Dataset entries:
————

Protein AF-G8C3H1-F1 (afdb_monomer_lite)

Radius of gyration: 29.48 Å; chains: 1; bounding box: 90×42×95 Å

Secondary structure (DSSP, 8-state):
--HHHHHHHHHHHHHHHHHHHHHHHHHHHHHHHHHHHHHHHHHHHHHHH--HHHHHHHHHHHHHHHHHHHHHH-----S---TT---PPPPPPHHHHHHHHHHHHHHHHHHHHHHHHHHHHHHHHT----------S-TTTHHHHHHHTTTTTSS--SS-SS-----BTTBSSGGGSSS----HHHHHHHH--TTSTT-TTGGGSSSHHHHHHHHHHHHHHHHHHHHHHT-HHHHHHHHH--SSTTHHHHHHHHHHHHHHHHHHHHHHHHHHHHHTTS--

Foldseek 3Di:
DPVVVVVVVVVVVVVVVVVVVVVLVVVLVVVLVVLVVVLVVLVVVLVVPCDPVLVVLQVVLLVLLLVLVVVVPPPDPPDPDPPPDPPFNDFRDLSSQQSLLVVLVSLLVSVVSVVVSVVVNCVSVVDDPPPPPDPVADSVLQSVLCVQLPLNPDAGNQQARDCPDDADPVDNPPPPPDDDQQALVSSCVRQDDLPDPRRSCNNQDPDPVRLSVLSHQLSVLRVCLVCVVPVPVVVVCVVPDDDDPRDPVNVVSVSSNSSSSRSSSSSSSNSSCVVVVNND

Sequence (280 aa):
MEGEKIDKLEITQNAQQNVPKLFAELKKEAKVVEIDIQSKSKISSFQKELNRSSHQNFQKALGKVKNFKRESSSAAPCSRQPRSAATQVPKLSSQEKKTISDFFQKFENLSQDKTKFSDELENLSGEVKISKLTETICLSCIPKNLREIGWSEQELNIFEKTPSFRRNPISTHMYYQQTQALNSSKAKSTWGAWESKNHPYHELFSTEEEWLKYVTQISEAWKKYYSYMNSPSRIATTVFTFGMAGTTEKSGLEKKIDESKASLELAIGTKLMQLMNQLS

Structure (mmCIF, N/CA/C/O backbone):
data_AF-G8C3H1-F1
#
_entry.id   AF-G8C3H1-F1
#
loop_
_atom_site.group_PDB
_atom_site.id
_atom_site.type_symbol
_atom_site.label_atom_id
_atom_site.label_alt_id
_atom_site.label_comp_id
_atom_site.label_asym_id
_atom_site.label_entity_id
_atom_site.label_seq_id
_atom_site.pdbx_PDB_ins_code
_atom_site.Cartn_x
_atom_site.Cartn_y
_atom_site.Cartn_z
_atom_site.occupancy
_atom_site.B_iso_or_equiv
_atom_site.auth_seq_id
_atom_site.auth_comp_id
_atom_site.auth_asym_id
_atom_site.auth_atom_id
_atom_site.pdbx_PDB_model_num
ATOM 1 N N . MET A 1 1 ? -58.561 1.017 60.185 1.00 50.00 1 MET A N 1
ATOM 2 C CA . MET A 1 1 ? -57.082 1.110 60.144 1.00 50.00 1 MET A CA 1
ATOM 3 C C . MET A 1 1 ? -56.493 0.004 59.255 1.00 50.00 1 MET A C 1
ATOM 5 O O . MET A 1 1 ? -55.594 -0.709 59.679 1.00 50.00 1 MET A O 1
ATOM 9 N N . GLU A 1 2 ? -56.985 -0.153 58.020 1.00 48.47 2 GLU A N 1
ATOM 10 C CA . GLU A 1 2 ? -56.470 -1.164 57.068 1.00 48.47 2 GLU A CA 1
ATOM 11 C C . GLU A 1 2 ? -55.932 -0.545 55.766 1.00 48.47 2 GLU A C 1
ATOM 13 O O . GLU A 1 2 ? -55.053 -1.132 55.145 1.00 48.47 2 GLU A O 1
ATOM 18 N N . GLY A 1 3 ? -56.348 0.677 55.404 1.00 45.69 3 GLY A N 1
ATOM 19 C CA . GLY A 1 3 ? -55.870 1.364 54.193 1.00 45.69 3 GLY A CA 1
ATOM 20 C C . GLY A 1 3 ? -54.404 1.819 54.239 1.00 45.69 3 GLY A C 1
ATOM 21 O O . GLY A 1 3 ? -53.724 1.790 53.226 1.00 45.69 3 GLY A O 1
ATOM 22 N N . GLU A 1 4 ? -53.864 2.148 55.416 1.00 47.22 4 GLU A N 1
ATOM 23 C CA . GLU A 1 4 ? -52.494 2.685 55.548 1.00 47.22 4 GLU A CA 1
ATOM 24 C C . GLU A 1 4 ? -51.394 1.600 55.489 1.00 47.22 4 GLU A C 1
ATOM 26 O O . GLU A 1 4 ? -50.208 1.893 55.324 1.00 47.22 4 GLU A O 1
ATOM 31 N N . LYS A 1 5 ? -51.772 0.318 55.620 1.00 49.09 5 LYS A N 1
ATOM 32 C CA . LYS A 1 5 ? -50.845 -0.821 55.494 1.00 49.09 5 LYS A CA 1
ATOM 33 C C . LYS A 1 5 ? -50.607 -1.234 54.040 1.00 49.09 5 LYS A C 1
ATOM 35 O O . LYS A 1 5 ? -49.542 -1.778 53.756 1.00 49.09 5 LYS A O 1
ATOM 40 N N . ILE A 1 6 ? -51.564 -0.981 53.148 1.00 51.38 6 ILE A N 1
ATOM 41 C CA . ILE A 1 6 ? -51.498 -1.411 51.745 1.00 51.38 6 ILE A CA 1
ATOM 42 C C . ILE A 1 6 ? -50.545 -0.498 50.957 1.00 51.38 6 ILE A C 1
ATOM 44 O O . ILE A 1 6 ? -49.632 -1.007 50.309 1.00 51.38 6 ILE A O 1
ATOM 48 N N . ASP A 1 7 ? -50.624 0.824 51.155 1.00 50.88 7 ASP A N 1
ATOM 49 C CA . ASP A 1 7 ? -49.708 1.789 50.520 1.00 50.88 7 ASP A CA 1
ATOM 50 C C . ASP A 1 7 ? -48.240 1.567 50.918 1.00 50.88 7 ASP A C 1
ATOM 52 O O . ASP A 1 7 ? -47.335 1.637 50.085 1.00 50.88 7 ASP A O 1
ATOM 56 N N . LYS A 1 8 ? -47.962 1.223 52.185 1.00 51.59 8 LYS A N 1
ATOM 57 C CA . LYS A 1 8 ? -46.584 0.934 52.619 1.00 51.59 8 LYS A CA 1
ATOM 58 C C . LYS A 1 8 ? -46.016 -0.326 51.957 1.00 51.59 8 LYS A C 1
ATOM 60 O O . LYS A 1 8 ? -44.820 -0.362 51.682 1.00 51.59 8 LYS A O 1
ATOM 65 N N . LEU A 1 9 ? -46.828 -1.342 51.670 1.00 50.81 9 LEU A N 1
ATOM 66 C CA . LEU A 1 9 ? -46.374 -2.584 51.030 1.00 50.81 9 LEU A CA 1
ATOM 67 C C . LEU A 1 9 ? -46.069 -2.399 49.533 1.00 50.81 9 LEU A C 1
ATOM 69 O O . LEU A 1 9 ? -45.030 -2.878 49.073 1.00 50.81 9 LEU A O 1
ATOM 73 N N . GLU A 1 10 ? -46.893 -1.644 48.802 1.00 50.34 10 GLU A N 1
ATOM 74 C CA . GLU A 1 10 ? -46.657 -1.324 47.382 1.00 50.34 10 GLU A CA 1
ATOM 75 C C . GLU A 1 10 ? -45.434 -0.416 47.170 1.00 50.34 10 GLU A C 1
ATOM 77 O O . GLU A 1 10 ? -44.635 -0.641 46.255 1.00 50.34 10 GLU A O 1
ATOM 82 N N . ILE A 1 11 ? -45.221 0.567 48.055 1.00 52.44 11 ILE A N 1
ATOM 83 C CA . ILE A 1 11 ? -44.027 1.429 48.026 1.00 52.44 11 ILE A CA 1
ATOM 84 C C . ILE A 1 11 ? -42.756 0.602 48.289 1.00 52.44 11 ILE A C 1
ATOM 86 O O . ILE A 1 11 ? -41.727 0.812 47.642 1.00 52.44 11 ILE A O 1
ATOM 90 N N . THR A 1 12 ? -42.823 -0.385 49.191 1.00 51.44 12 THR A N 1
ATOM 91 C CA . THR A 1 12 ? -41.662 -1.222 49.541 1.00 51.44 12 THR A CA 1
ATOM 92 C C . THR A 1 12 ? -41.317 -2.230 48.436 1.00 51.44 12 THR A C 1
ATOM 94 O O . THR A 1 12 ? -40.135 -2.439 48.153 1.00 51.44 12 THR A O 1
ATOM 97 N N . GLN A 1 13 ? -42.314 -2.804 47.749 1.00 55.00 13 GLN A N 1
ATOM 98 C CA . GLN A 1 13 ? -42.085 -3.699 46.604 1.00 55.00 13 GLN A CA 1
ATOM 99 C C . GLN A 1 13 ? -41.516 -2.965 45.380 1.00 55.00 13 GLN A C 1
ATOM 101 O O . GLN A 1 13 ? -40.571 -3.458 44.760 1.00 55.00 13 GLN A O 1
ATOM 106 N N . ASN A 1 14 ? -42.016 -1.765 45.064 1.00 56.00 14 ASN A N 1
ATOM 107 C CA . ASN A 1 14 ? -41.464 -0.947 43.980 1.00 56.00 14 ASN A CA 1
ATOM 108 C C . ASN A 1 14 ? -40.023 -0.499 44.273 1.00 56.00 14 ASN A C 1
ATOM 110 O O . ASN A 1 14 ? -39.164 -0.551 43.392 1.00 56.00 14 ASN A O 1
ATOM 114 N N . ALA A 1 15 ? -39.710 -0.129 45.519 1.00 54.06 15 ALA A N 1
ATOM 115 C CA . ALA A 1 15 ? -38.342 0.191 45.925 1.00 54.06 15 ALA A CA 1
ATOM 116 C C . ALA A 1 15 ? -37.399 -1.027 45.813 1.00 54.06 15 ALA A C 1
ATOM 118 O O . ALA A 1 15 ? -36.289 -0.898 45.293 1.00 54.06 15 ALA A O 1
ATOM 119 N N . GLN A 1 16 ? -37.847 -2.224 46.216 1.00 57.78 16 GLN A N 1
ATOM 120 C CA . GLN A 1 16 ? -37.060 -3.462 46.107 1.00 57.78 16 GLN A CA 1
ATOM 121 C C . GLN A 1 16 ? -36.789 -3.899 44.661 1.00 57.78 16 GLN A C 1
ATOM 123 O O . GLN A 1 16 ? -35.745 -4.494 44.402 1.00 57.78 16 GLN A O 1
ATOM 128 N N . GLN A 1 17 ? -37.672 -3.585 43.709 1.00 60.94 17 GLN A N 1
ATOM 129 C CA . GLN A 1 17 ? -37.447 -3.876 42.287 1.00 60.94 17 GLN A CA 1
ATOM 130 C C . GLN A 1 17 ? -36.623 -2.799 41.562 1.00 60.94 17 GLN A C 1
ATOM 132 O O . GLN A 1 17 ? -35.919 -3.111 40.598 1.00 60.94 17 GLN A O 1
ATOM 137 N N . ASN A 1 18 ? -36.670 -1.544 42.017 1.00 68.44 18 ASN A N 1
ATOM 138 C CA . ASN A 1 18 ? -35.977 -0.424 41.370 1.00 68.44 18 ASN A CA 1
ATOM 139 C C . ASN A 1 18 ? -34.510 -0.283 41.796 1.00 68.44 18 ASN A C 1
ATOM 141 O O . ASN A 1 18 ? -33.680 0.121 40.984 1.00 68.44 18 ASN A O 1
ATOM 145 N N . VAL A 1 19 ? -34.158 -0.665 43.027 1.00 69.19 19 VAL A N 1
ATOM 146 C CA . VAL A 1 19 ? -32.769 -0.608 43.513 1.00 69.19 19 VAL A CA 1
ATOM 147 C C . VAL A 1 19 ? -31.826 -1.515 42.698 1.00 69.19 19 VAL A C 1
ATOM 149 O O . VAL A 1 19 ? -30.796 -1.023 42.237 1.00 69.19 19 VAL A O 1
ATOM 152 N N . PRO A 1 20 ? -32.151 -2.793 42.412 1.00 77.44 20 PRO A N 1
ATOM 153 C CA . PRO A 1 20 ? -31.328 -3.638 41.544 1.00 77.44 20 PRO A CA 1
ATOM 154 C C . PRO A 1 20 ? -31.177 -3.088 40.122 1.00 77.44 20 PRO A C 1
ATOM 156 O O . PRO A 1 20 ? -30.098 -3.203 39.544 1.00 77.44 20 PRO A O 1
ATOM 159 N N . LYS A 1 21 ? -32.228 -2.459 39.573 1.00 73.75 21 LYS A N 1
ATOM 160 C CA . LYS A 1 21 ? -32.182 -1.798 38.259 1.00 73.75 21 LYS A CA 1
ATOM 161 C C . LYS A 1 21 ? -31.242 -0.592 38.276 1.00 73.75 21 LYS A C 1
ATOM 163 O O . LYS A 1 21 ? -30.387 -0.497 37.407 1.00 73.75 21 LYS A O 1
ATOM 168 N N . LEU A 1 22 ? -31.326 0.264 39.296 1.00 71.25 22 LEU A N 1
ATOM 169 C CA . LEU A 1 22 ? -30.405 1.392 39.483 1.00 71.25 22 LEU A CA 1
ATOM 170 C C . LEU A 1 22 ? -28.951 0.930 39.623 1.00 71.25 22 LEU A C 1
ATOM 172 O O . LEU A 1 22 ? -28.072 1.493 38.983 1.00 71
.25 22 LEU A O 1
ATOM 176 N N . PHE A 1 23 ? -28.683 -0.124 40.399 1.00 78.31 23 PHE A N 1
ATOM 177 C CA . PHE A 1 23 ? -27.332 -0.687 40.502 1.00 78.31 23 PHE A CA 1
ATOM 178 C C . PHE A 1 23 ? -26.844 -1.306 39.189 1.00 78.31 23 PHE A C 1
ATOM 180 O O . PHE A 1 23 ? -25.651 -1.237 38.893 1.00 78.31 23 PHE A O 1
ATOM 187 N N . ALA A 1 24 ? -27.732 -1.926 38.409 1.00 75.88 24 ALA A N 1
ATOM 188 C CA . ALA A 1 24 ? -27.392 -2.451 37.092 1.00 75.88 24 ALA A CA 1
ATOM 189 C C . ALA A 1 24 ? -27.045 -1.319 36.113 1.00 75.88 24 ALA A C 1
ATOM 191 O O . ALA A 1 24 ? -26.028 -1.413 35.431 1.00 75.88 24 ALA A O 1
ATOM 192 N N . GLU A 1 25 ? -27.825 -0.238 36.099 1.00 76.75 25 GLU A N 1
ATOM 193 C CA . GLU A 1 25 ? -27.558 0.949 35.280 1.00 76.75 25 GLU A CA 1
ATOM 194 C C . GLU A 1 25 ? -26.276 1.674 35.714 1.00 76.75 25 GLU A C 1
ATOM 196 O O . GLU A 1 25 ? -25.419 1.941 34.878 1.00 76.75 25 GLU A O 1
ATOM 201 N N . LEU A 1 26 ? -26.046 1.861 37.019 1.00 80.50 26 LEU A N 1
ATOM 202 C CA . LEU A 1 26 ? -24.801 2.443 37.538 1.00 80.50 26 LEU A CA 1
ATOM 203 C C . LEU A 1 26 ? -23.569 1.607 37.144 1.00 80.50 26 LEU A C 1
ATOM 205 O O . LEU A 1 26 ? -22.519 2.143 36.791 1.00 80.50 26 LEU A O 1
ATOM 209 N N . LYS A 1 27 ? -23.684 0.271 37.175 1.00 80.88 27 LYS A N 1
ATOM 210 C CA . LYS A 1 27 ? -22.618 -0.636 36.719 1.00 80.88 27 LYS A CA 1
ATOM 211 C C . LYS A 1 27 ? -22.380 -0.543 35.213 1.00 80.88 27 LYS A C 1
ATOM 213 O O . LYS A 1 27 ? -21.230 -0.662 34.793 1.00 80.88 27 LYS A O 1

————

Assigned task - Print exactly the lines above, between the one holding "ATOM 170 C C" and the one holding "ATOM 203 C C", inclusive, and nothing besides.

Your response -
ATOM 170 C C . LEU A 1 22 ? -28.951 0.930 39.623 1.00 71.25 22 LEU A C 1
ATOM 172 O O . LEU A 1 22 ? -28.072 1.493 38.983 1.00 71
.25 22 LEU A O 1
ATOM 176 N N . PHE A 1 23 ? -28.683 -0.124 40.399 1.00 78.31 23 PHE A N 1
ATOM 177 C CA . PHE A 1 23 ? -27.332 -0.687 40.502 1.00 78.31 23 PHE A CA 1
ATOM 178 C C . PHE A 1 23 ? -26.844 -1.306 39.189 1.00 78.31 23 PHE A C 1
ATOM 180 O O . PHE A 1 23 ? -25.651 -1.237 38.893 1.00 78.31 23 PHE A O 1
ATOM 187 N N . ALA A 1 24 ? -27.732 -1.926 38.409 1.00 75.88 24 ALA A N 1
ATOM 188 C CA . ALA A 1 24 ? -27.392 -2.451 37.092 1.00 75.88 24 ALA A CA 1
ATOM 189 C C . ALA A 1 24 ? -27.045 -1.319 36.113 1.00 75.88 24 ALA A C 1
ATOM 191 O O . ALA A 1 24 ? -26.028 -1.413 35.431 1.00 75.88 24 ALA A O 1
ATOM 192 N N . GLU A 1 25 ? -27.825 -0.238 36.099 1.00 76.75 25 GLU A N 1
ATOM 193 C CA . GLU A 1 25 ? -27.558 0.949 35.280 1.00 76.75 25 GLU A CA 1
ATOM 194 C C . GLU A 1 25 ? -26.276 1.674 35.714 1.00 76.75 25 GLU A C 1
ATOM 196 O O . GLU A 1 25 ? -25.419 1.941 34.878 1.00 76.75 25 GLU A O 1
ATOM 201 N N . LEU A 1 26 ? -26.046 1.861 37.019 1.00 80.50 26 LEU A N 1
ATOM 202 C CA . LEU A 1 26 ? -24.801 2.443 37.538 1.00 80.50 26 LEU A CA 1
ATOM 203 C C . LEU A 1 26 ? -23.569 1.607 37.144 1.00 80.50 26 LEU A C 1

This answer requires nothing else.